Beberapa saat kemudian, Edith datang menghampiri kami sambil memberi kode untuk segera bersiap ke atas panggung.
"Ayo! Bentar lagi giliran kita tampil ya. Btw, yang lain pada di mana ya?" tanya Edith serupa pertanyaanku tadi.
"Oh itu mereka di sana! Ntar kita yang panggilin deh. Sampai ketemu di panggung ya!" kataku dijawab jempolnya yang terangkat cepat.
Tak lama kemudian, kami berdua udah berada di antara trio V dan Arjuna, cs yang lain.
"Bentar lagi kita tampil kata Edith. Jadi, kita udah bisa siap-siap ke panggung sekarang," ajak Juna pada Elroy dan Devon yang barusan kayanya lagi asyik ngobrol.
"Eh, tapi gue ke toilet bentar ya! Ntar ketemu di panggung aja," kataku dibarengi anggukkan mantap kepala Juna yang langsung bergegas ke arah panggung diikuti Devon dan Elroy di belakangnya.
"OK! Nanti cepetan nyusul ya, Re! Jangan lama-lama loh!" tambah Elroy yang udah sempat jalan mendahuluiku barusan.
"Sip!" jawabku singkat sambil mengangkat tinggi jempolku ke arahnya yang mulai menjauh.
Namun, tiba-tiba aja trio V nampak mencegatku saat baru aja mau berjalan ke arah toilet yang letaknya di luar gedung.
"Huh, cantik dari mananya ya? Kalo diliat-liat sih biasa-biasa aja deh," sepet Valentina diikuti anggukkan kepala duo V lainnya.
"Iya tuh. Jadi, jangan ke-PD-anlah mentang-mentang daritadi dipuji melulu sama Arjuna, cs!" sambung Veronica tak kalah pedasnya.

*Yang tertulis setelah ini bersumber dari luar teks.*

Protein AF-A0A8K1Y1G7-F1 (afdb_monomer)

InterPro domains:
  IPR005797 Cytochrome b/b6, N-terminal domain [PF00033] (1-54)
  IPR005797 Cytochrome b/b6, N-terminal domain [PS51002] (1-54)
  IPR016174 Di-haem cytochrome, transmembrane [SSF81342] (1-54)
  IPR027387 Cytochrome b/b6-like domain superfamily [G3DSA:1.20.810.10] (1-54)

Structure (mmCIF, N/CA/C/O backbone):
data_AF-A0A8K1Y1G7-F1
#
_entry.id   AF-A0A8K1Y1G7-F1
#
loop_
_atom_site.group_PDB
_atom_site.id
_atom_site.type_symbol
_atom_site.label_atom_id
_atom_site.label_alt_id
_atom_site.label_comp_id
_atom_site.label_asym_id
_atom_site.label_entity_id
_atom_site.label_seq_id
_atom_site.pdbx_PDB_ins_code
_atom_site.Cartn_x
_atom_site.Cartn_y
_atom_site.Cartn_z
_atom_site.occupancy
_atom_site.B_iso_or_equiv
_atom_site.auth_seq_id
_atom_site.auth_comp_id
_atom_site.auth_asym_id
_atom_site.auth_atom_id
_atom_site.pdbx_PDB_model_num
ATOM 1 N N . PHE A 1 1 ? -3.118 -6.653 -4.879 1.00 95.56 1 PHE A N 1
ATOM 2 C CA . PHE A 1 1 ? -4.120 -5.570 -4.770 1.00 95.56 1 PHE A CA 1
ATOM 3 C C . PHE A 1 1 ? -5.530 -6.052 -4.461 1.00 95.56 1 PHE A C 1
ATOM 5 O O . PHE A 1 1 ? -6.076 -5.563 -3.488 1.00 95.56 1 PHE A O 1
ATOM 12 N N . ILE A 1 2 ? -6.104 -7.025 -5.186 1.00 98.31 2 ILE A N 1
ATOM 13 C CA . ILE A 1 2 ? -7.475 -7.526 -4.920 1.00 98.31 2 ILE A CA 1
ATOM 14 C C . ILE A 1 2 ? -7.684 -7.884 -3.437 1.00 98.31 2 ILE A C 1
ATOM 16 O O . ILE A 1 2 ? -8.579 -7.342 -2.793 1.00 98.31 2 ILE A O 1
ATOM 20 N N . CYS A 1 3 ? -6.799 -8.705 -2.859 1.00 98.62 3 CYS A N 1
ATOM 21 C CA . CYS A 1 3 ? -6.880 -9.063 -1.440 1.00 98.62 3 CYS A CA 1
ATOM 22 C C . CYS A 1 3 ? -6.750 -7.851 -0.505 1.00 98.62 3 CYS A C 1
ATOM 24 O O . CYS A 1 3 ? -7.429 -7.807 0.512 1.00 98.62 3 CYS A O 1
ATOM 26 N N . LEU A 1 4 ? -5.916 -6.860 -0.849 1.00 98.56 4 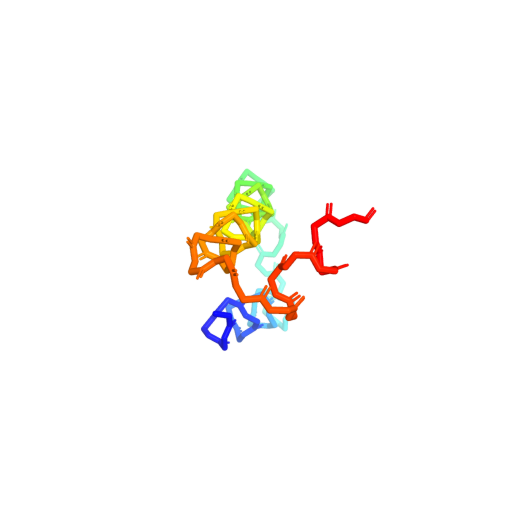LEU A N 1
ATOM 27 C CA . LEU A 1 4 ? -5.745 -5.642 -0.048 1.00 98.56 4 LEU A CA 1
ATOM 28 C C . LEU A 1 4 ? -7.022 -4.801 -0.044 1.00 98.56 4 LEU A C 1
ATOM 30 O O . LEU A 1 4 ? -7.459 -4.373 1.017 1.00 98.56 4 LEU A O 1
ATOM 34 N N . PHE A 1 5 ? -7.659 -4.610 -1.199 1.00 98.56 5 PHE A N 1
ATOM 35 C CA . PHE A 1 5 ? -8.896 -3.834 -1.280 1.00 98.56 5 PHE A CA 1
ATOM 36 C C . PHE A 1 5 ? -10.056 -4.520 -0.560 1.00 98.56 5 PHE A C 1
ATOM 38 O O . PHE A 1 5 ? -10.776 -3.860 0.183 1.00 98.56 5 PHE A O 1
ATOM 45 N N . ILE A 1 6 ? -10.195 -5.844 -0.697 1.00 98.62 6 ILE A N 1
ATOM 46 C CA . ILE A 1 6 ? -11.188 -6.605 0.075 1.00 98.62 6 ILE A CA 1
ATOM 47 C C . ILE A 1 6 ? -10.879 -6.518 1.576 1.00 98.62 6 ILE A C 1
ATOM 49 O O . ILE A 1 6 ? -11.792 -6.339 2.378 1.00 98.62 6 ILE A O 1
ATOM 53 N N . HIS A 1 7 ? -9.607 -6.600 1.974 1.00 98.62 7 HIS A N 1
ATOM 54 C CA . HIS A 1 7 ? -9.196 -6.495 3.374 1.00 98.62 7 HIS A CA 1
ATOM 55 C C . HIS A 1 7 ? -9.533 -5.122 3.979 1.00 98.62 7 HIS A C 1
ATOM 57 O O . HIS A 1 7 ? -10.120 -5.067 5.061 1.00 98.62 7 HIS A O 1
ATOM 63 N N . VAL A 1 8 ? -9.228 -4.031 3.266 1.00 98.75 8 VAL A N 1
ATOM 64 C CA . VAL A 1 8 ? -9.593 -2.662 3.668 1.00 98.75 8 VAL A CA 1
ATOM 65 C C . VAL A 1 8 ? -11.113 -2.508 3.717 1.00 98.75 8 VAL A C 1
ATOM 67 O O . VAL A 1 8 ? -11.643 -2.049 4.726 1.00 98.75 8 VAL A O 1
ATOM 70 N N . GLY A 1 9 ? -11.829 -2.959 2.682 1.00 98.62 9 GLY A N 1
ATOM 71 C CA . GLY A 1 9 ? -13.293 -2.910 2.625 1.00 98.62 9 GLY A CA 1
ATOM 72 C C . GLY A 1 9 ? -13.959 -3.660 3.781 1.00 98.62 9 GLY A C 1
ATOM 73 O O . GLY A 1 9 ? -14.868 -3.132 4.417 1.00 98.62 9 GLY A O 1
ATOM 74 N N . ARG A 1 10 ? -13.451 -4.849 4.129 1.00 98.75 10 ARG A N 1
ATOM 75 C CA . ARG A 1 10 ? -13.882 -5.605 5.312 1.00 98.75 10 ARG A CA 1
ATOM 76 C C . ARG A 1 10 ? -13.651 -4.805 6.592 1.00 98.75 10 ARG A C 1
ATOM 78 O O . ARG A 1 10 ? -14.527 -4.771 7.450 1.00 98.75 10 ARG A O 1
ATOM 85 N N . GLY A 1 11 ? -12.486 -4.174 6.729 1.00 98.50 11 GLY A N 1
ATOM 86 C CA . GLY A 1 11 ? -12.156 -3.362 7.900 1.00 98.50 11 GLY A CA 1
ATOM 87 C C . GLY A 1 11 ? -13.059 -2.137 8.062 1.00 98.50 11 GLY A C 1
ATOM 88 O O . GLY A 1 11 ? -13.423 -1.801 9.187 1.00 98.50 11 GLY A O 1
ATOM 89 N N . LEU A 1 12 ? -13.485 -1.523 6.954 1.00 98.56 12 LEU A N 1
ATOM 90 C CA . LEU A 1 12 ? -14.480 -0.447 6.959 1.00 98.56 12 LEU A CA 1
ATOM 91 C C . LEU A 1 12 ? -15.875 -0.967 7.332 1.00 98.56 12 LEU A C 1
ATOM 93 O O . LEU A 1 12 ? -16.504 -0.415 8.230 1.00 98.56 12 LEU A O 1
ATOM 97 N N . TYR A 1 13 ? -16.334 -2.049 6.694 1.00 98.62 13 TYR A N 1
ATOM 98 C CA . TYR A 1 13 ? -17.677 -2.601 6.904 1.00 98.62 13 TYR A CA 1
ATOM 99 C C . TYR A 1 13 ? -17.921 -3.060 8.351 1.00 98.62 13 TYR A C 1
ATOM 101 O O . TYR A 1 13 ? -18.994 -2.825 8.897 1.00 98.62 13 TYR A O 1
ATOM 109 N N . TYR A 1 14 ? -16.925 -3.680 8.994 1.00 98.62 14 TYR A N 1
ATOM 110 C CA . TYR A 1 14 ? -17.034 -4.163 10.379 1.00 98.62 14 TYR A CA 1
ATOM 111 C C . TYR A 1 14 ? -16.464 -3.196 11.431 1.00 98.62 14 TYR A C 1
ATOM 113 O O . TYR A 1 14 ? -16.282 -3.594 12.580 1.00 98.62 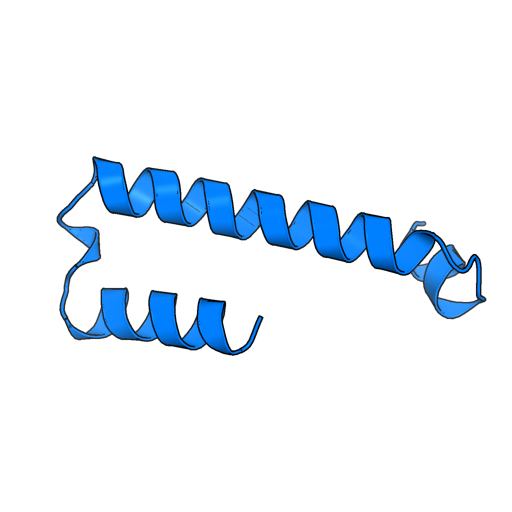14 TYR A 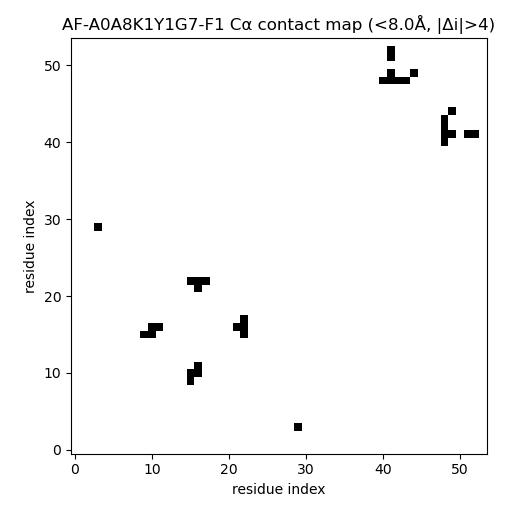O 1
ATOM 121 N N . GLY A 1 15 ? -16.129 -1.952 11.069 1.00 98.12 15 GLY A N 1
ATOM 122 C CA . GLY A 1 15 ? -15.610 -0.965 12.027 1.00 98.12 15 GLY A CA 1
ATOM 123 C C . GLY A 1 15 ? -14.259 -1.332 12.657 1.00 98.12 15 GLY A C 1
ATOM 124 O O . GLY A 1 15 ? -13.907 -0.841 13.731 1.00 98.12 15 GLY A O 1
ATOM 125 N N . SER A 1 16 ? -13.478 -2.197 12.006 1.00 98.00 16 SER A N 1
ATOM 126 C CA . SER A 1 16 ? -12.186 -2.670 12.521 1.00 98.00 16 SER A CA 1
ATOM 127 C C . SER A 1 16 ? -11.115 -1.574 12.547 1.00 98.00 16 SER A C 1
ATOM 129 O O . SER A 1 16 ? -10.090 -1.746 13.199 1.00 98.00 16 SER A O 1
ATOM 131 N N . TYR A 1 17 ? -11.356 -0.431 11.893 1.00 97.88 17 TYR A N 1
ATOM 132 C CA . TYR A 1 17 ? -10.487 0.750 11.956 1.00 97.88 17 TYR A CA 1
ATOM 133 C C . TYR A 1 17 ? -10.403 1.382 13.357 1.00 97.88 17 TYR A C 1
ATOM 135 O O . TYR A 1 17 ? -9.544 2.223 13.600 1.00 97.88 17 TYR A O 1
ATOM 143 N N . THR A 1 18 ? -11.267 0.974 14.293 1.00 98.00 18 THR A N 1
ATOM 144 C CA . THR A 1 18 ? -11.196 1.377 15.708 1.00 98.00 18 THR A CA 1
ATOM 145 C C . THR A 1 18 ? -9.977 0.798 16.434 1.00 98.00 18 THR A C 1
ATOM 147 O O . THR A 1 18 ? -9.516 1.385 17.412 1.00 98.00 18 THR A O 1
ATOM 150 N N . PHE A 1 19 ? -9.397 -0.302 15.938 1.00 98.25 19 PHE A N 1
ATOM 151 C CA . PHE A 1 19 ? -8.097 -0.804 16.385 1.00 98.25 19 PHE A CA 1
ATOM 152 C C . PHE A 1 19 ? -6.975 0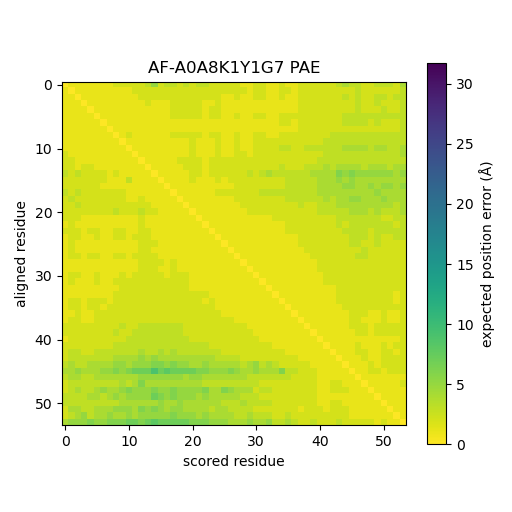.055 15.789 1.00 98.25 19 PHE A C 1
ATOM 154 O O . PHE A 1 19 ? -6.320 -0.345 14.827 1.00 98.25 19 PHE A O 1
ATOM 161 N N . LEU A 1 20 ? -6.786 1.254 16.351 1.00 97.94 20 LEU A N 1
ATOM 162 C CA . LEU A 1 20 ? -5.972 2.330 15.771 1.00 97.94 20 LEU A CA 1
ATOM 163 C C . LEU A 1 20 ? -4.556 1.888 15.383 1.00 97.94 20 LEU A C 1
ATOM 165 O O . LEU A 1 20 ? -4.143 2.121 14.253 1.00 97.94 20 LEU A O 1
ATOM 169 N N . GLU A 1 21 ? -3.838 1.198 16.270 1.00 98.44 21 GLU A N 1
ATOM 170 C CA . GLU A 1 21 ? -2.476 0.725 15.981 1.00 98.44 21 GLU A CA 1
ATOM 171 C C . GLU A 1 21 ? -2.451 -0.250 14.797 1.00 98.44 21 GLU A C 1
ATOM 173 O O . GLU A 1 21 ? -1.677 -0.091 13.853 1.00 98.44 21 GLU A O 1
ATOM 178 N N . THR A 1 22 ? -3.351 -1.237 14.795 1.00 98.44 22 THR A N 1
ATOM 179 C CA . THR A 1 22 ? -3.448 -2.227 13.714 1.00 98.44 22 THR A CA 1
ATOM 180 C C . THR A 1 22 ? -3.863 -1.580 12.397 1.00 98.44 22 THR A C 1
ATOM 182 O O . THR A 1 22 ? -3.314 -1.914 11.346 1.00 98.44 22 THR A O 1
ATOM 185 N N . TRP A 1 23 ? -4.807 -0.641 12.439 1.00 98.69 23 TRP A N 1
ATOM 186 C CA . TRP A 1 23 ? -5.276 0.074 11.260 1.00 98.69 23 TRP A CA 1
ATOM 187 C C . TRP A 1 23 ? -4.185 0.969 10.671 1.00 98.69 23 TRP A C 1
ATOM 189 O O . TRP A 1 23 ? -3.935 0.904 9.470 1.00 98.69 23 TRP A O 1
ATOM 199 N N . ASN A 1 24 ? -3.480 1.736 11.506 1.00 98.50 24 ASN A N 1
ATOM 200 C CA . ASN A 1 24 ? -2.393 2.610 11.069 1.00 98.50 24 ASN A CA 1
ATOM 201 C C . ASN A 1 24 ? -1.231 1.808 10.467 1.00 98.50 24 ASN A C 1
ATOM 203 O O . ASN A 1 24 ? -0.738 2.166 9.396 1.00 98.50 24 ASN A O 1
ATOM 207 N N . ILE A 1 25 ? -0.848 0.678 11.076 1.00 98.75 25 ILE A N 1
ATOM 208 C CA . ILE A 1 25 ? 0.124 -0.250 10.474 1.00 98.75 25 ILE A CA 1
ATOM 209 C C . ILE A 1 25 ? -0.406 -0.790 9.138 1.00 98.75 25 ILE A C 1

"Ckckck...yang tadi sempat dibilang udah kaya DIVA tuh. Yang bener aja dong? DIVA darimananya ya? Huhu," ledek Victoria mulai menertawakanku diikuti yang lainnya.
Sepertinya mereka terlanjur cemburu denganku yang sebelumnya mendapatkan banjir pujian dari Arjun, cs. Namun, aku berusaha keras untuk menahan diri supaya tidak membalas perkataan pedas mereka yang ditujukan padaku tadi. Sebenarnya, aku bisa saja membela diriku tapi aku nggak akan tega sampai harus membuat kacau apalagi merusak kebahagiaan kakaknya Edith di hari pesta pernikahannya ini. Oleh karena itu, aku tidak mau terpancing emosi sampai jadi terpengaruh dengan tak menggubris ulah mereka tadi.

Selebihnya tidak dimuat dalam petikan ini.